WHAT YOU NEED TO DO | For the data below, restate word for word only the lines from the line containing "ATOM 94 N N" through the line containing "ATOM 96 C C", both ends included.

RECORDS SUPPLIED |

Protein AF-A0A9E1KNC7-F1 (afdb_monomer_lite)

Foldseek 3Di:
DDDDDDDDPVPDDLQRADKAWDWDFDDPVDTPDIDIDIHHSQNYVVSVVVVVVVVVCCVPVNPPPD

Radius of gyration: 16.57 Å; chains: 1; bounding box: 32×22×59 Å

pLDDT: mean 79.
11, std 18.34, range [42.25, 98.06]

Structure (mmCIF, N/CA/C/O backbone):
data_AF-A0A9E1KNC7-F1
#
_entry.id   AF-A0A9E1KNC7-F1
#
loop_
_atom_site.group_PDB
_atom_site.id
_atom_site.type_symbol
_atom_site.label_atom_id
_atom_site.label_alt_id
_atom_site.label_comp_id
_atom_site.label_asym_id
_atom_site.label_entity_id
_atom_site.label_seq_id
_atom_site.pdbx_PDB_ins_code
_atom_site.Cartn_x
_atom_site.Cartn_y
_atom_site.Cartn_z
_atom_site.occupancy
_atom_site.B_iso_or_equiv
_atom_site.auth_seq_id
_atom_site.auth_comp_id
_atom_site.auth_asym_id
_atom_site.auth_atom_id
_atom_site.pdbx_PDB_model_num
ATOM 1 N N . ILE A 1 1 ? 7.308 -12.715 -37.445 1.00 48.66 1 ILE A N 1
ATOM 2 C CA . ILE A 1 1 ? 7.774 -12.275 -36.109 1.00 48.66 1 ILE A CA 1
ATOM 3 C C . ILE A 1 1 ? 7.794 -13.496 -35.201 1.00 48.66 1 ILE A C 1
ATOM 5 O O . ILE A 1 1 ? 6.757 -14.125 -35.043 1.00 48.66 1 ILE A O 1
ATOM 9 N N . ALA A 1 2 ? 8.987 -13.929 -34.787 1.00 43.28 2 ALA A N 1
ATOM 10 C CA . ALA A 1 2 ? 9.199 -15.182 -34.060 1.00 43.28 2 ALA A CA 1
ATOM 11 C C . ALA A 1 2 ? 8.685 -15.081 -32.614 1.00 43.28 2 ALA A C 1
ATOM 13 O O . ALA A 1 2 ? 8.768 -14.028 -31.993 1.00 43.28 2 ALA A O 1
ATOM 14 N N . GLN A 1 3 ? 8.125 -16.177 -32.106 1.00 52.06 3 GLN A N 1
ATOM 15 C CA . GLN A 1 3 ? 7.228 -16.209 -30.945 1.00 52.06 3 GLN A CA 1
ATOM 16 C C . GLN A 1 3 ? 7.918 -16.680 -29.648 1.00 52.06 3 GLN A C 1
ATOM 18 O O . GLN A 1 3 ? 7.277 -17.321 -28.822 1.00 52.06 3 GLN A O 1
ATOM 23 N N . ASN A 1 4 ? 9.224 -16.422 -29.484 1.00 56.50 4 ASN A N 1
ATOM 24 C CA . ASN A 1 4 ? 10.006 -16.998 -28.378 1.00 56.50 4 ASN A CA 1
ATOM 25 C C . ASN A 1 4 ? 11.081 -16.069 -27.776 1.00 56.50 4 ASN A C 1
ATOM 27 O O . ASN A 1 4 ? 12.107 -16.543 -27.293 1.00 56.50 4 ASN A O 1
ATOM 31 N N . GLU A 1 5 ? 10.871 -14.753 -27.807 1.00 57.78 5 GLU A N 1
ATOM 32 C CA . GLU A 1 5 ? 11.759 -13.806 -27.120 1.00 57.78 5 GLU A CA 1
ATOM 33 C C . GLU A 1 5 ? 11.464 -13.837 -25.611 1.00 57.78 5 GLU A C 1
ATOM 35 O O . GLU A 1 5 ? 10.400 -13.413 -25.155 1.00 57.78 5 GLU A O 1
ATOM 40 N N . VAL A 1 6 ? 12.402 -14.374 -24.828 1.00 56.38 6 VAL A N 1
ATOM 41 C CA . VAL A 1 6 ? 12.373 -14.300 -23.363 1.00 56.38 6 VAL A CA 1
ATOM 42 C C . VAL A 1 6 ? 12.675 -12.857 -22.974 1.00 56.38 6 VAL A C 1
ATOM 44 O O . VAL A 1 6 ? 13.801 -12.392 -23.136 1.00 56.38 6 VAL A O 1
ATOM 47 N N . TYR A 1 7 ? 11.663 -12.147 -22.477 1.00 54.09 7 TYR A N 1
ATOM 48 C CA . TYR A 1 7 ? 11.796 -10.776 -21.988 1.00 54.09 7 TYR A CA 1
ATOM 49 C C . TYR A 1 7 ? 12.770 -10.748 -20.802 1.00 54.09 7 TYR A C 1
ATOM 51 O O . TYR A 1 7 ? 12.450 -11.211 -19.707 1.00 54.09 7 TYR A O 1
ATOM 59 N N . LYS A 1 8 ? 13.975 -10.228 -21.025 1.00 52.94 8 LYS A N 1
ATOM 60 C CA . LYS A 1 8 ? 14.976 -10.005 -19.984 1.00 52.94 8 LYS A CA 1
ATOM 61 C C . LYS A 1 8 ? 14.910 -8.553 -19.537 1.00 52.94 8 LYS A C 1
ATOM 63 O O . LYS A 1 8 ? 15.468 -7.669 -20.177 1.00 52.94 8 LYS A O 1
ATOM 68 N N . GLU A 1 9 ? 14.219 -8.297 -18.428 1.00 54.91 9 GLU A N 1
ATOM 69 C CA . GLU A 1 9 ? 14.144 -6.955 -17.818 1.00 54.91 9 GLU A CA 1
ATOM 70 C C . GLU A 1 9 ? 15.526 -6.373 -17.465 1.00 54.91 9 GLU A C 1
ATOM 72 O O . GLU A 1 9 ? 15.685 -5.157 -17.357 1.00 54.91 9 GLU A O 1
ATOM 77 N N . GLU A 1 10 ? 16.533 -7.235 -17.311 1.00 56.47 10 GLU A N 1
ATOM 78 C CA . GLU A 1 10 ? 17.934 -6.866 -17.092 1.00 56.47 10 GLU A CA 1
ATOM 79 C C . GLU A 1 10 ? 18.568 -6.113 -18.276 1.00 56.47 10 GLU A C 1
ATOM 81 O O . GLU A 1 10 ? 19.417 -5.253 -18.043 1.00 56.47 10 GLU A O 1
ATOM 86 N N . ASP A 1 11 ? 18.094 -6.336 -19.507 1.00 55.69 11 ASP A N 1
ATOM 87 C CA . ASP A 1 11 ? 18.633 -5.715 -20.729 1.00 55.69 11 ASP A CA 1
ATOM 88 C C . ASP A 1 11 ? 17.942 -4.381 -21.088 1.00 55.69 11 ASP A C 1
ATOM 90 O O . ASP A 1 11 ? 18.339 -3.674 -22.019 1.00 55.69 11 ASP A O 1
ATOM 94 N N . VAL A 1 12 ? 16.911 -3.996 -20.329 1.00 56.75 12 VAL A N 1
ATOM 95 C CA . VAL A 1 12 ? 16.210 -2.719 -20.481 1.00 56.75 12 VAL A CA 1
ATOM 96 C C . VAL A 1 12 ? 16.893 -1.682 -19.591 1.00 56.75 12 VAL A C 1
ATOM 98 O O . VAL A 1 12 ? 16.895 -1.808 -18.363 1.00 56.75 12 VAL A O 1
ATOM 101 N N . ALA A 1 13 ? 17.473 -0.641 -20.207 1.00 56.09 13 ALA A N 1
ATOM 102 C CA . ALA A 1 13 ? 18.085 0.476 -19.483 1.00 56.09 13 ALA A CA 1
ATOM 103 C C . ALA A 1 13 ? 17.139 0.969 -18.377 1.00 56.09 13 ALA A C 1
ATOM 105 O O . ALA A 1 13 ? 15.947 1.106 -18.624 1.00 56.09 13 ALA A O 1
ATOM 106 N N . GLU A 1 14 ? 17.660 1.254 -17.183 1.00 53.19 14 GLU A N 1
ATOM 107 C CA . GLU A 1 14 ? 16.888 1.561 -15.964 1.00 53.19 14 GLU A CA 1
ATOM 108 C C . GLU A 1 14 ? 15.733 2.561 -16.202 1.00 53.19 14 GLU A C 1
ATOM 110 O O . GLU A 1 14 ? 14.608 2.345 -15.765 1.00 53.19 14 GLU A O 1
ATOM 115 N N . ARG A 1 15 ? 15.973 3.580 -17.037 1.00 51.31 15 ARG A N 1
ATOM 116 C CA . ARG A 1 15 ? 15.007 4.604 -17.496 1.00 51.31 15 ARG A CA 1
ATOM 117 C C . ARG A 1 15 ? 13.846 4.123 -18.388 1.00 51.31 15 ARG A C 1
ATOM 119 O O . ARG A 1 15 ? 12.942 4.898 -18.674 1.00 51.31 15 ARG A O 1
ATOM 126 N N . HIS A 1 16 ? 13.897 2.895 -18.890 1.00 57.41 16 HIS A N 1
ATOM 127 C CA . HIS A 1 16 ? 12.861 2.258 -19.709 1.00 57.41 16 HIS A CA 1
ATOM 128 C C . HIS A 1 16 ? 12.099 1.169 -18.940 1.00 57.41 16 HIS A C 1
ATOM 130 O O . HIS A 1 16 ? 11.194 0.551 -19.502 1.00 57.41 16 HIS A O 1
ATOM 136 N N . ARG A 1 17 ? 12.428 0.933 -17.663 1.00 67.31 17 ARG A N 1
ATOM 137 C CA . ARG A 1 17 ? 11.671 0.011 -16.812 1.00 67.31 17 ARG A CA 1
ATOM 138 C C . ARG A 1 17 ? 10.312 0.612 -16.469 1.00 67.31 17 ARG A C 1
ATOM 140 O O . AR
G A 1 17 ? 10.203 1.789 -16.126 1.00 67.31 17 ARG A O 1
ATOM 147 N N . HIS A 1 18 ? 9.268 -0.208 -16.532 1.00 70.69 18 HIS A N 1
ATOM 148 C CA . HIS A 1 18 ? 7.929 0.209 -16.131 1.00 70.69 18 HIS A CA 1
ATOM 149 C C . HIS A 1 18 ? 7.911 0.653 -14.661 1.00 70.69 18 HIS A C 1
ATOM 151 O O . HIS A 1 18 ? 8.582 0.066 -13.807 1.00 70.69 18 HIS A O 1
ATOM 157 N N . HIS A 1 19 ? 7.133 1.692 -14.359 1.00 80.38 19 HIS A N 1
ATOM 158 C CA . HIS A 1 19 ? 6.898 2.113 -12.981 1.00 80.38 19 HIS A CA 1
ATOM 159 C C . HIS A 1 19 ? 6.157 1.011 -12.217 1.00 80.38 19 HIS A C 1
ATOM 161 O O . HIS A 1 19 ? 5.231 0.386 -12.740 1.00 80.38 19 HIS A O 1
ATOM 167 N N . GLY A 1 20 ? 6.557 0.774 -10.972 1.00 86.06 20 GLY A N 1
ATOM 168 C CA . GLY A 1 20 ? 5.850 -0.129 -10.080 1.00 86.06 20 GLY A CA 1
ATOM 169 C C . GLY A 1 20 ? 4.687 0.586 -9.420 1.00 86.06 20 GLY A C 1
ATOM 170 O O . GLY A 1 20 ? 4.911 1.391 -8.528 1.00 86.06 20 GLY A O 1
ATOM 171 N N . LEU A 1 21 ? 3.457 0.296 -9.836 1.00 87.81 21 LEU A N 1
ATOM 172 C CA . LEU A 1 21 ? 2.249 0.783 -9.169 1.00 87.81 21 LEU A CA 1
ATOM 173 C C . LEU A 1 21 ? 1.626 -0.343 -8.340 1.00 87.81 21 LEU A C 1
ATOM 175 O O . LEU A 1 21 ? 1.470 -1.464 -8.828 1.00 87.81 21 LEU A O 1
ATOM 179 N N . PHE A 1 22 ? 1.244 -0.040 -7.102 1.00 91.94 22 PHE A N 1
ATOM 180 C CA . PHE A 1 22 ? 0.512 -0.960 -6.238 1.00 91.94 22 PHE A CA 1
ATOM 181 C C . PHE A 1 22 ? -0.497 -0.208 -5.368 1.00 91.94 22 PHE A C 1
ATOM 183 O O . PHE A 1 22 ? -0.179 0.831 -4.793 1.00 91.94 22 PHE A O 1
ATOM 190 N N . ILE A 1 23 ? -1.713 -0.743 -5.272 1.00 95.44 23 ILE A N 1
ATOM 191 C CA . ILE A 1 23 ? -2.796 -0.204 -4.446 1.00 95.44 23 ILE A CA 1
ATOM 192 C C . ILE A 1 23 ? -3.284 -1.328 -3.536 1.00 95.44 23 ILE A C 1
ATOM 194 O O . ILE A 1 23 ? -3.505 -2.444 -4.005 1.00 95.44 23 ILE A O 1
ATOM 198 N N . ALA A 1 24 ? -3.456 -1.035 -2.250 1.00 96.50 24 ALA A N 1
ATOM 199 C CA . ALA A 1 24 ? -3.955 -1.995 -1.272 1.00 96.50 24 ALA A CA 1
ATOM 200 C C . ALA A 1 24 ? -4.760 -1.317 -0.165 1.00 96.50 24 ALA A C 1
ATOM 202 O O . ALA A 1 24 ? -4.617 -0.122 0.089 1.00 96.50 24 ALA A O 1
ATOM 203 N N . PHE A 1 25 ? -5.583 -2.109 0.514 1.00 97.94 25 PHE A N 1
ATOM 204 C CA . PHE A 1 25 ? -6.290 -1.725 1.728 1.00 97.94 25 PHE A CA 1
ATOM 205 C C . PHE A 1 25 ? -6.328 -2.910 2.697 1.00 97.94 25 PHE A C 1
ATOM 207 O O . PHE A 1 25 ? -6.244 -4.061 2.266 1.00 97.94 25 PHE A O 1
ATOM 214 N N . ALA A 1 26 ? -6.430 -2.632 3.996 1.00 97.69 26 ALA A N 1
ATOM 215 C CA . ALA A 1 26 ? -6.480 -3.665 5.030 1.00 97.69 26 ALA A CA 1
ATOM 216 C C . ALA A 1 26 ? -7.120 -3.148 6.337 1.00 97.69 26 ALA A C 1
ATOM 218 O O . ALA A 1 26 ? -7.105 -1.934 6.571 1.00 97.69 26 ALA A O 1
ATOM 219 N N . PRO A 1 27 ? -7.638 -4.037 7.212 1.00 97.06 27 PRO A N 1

RESULT OF THIS EXERCISE |
ATOM 94 N N . VAL A 1 12 ? 16.911 -3.996 -20.329 1.00 56.75 12 VAL A N 1
ATOM 95 C CA . VAL A 1 12 ? 16.210 -2.719 -20.481 1.00 56.75 12 VAL A CA 1
ATOM 96 C C . VAL A 1 12 ? 16.893 -1.682 -19.591 1.00 56.75 12 VAL A C 1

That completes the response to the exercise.